Items from a data source
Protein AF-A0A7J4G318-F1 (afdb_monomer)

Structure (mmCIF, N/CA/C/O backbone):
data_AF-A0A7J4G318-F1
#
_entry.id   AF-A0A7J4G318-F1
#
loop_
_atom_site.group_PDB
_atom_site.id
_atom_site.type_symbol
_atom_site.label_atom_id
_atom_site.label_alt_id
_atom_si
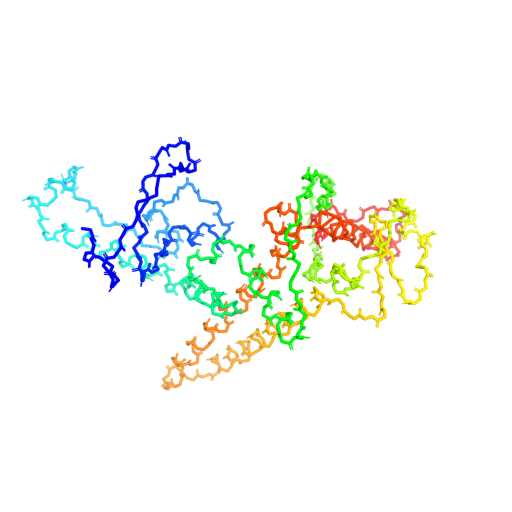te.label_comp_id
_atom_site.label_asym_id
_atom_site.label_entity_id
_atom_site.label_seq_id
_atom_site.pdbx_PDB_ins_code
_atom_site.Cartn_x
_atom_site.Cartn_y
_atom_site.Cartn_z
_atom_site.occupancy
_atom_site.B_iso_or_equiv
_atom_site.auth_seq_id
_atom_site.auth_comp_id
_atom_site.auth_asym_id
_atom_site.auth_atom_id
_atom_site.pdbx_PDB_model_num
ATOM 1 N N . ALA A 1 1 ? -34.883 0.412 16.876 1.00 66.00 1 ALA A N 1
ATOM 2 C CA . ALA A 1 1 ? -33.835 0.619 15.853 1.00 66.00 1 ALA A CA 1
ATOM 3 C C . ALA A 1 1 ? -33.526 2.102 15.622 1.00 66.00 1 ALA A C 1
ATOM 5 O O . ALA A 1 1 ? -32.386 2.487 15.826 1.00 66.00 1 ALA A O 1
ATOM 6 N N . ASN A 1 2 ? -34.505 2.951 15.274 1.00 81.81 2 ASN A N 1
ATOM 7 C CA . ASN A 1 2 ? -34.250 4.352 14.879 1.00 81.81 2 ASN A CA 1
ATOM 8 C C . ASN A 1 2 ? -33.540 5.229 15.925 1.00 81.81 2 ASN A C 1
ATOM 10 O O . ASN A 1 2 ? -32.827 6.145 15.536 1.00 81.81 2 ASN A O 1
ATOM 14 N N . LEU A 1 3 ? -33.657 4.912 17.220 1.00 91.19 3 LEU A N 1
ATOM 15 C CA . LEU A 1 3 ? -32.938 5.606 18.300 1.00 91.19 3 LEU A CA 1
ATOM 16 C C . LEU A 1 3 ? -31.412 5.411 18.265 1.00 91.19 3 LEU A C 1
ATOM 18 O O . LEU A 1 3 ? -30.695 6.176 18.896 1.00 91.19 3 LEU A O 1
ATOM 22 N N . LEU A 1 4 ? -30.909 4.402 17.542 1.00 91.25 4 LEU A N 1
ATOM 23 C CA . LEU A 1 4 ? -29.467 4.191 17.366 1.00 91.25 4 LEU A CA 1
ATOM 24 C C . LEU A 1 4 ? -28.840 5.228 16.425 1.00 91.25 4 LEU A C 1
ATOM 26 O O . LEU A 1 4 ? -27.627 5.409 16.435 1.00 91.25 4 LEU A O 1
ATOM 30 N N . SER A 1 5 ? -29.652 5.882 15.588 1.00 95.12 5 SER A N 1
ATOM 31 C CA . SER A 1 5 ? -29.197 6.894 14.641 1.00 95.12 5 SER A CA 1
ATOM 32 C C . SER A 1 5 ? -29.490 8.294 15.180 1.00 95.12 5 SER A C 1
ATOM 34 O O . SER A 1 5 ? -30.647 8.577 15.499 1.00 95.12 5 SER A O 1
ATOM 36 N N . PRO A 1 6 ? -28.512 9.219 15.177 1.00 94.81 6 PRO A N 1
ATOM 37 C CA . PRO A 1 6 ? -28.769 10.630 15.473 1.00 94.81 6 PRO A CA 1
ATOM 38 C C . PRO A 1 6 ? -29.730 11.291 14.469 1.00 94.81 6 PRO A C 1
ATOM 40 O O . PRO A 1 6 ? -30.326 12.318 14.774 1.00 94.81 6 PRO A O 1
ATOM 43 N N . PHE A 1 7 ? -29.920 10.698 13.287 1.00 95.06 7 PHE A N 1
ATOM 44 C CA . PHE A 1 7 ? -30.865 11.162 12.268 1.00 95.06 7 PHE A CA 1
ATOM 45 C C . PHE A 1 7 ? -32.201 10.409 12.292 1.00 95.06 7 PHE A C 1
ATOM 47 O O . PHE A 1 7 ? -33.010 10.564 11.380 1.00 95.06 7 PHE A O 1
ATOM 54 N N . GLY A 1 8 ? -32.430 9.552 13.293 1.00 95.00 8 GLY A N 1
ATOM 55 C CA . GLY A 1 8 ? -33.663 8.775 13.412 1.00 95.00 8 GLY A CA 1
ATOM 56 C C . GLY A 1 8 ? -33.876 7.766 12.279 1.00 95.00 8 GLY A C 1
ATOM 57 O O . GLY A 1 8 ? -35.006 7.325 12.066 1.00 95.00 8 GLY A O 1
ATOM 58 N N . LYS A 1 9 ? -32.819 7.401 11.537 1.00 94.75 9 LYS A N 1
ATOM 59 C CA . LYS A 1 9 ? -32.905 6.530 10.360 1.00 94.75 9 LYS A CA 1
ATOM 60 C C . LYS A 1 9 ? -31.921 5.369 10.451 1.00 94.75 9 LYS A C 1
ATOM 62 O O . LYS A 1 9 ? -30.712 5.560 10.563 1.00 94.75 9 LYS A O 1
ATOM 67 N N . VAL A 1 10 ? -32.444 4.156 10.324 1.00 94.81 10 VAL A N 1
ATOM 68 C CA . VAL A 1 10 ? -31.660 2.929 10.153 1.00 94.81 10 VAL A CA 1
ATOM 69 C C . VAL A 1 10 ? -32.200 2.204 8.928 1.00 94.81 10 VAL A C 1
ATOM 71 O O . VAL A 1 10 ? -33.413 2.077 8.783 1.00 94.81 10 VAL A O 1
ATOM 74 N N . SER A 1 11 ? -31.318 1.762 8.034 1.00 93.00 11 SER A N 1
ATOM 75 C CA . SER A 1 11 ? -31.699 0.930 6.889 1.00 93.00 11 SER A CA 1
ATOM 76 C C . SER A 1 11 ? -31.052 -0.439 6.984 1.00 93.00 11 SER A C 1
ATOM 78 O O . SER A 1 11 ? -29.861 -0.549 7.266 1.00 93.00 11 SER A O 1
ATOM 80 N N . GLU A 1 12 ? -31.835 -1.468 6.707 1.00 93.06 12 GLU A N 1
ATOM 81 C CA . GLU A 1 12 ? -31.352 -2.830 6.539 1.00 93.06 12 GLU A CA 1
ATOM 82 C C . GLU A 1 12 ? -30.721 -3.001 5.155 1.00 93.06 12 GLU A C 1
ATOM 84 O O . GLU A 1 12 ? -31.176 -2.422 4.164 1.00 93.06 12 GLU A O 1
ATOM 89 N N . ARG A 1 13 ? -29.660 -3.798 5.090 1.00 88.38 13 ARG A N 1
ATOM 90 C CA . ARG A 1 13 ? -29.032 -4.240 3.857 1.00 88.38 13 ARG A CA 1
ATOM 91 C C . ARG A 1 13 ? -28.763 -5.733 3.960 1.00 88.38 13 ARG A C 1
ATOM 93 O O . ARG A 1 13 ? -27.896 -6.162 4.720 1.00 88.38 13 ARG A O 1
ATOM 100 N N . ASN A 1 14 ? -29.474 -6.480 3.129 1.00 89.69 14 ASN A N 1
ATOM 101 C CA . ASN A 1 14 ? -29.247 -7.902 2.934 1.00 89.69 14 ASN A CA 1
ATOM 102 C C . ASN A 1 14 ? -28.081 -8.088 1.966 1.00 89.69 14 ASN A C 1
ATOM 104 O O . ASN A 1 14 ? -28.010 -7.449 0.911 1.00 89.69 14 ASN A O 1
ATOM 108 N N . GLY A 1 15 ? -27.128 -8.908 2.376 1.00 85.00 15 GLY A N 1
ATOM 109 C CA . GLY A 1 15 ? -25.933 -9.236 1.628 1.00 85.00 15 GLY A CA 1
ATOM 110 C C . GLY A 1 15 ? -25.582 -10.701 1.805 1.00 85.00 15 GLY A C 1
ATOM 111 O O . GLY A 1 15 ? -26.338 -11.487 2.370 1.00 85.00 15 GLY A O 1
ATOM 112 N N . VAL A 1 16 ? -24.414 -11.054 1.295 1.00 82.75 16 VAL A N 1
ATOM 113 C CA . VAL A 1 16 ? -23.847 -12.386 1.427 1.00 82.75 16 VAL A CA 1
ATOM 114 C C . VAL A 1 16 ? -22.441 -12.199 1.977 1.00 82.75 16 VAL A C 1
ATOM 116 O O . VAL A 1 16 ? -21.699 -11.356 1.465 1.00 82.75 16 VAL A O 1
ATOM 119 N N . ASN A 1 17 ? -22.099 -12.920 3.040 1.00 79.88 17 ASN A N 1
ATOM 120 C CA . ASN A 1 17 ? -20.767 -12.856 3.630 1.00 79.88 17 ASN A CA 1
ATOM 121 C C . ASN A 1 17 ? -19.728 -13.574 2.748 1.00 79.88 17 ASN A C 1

TASK OBJECTIVE
Lines from the one above containing "te.label_comp_id" down to the one containing "ATOM 14 N N" should be transcribed exactly, with both ends kept and no pictures.

YOUR SOLUTION
te.label_comp_id
_atom_site.label_asym_id
_atom_site.label_entity_id
_atom_site.label_seq_id
_atom_site.pdbx_PDB_ins_code
_atom_site.Cartn_x
_atom_site.Cartn_y
_atom_site.Cartn_z
_atom_site.occupancy
_atom_site.B_iso_or_equiv
_atom_site.auth_seq_id
_atom_site.auth_comp_id
_atom_site.auth_asym_id
_atom_site.auth_atom_id
_atom_site.pdbx_PDB_model_num
ATOM 1 N N . ALA A 1 1 ? -34.883 0.412 16.876 1.00 66.00 1 ALA A N 1
ATOM 2 C CA . ALA A 1 1 ? -33.835 0.619 15.853 1.00 66.00 1 ALA A CA 1
ATOM 3 C C . ALA A 1 1 ? -33.526 2.102 15.622 1.00 66.00 1 ALA A C 1
ATOM 5 O O . ALA A 1 1 ? -32.386 2.487 15.826 1.00 66.00 1 ALA A O 1
ATOM 6 N N . ASN A 1 2 ? -34.505 2.951 15.274 1.00 81.81 2 ASN A N 1
ATOM 7 C CA . ASN A 1 2 ? -34.250 4.352 14.879 1.00 81.81 2 ASN A CA 1
ATOM 8 C C . ASN A 1 2 ? -33.540 5.229 15.925 1.00 81.81 2 ASN A C 1
ATOM 10 O O . ASN A 1 2 ? -32.827 6.145 15.536 1.00 81.81 2 ASN A O 1
ATOM 14 N N . LEU A 1 3 ? -33.657 4.912 17.220 1.00 91.19 3 LEU A N 1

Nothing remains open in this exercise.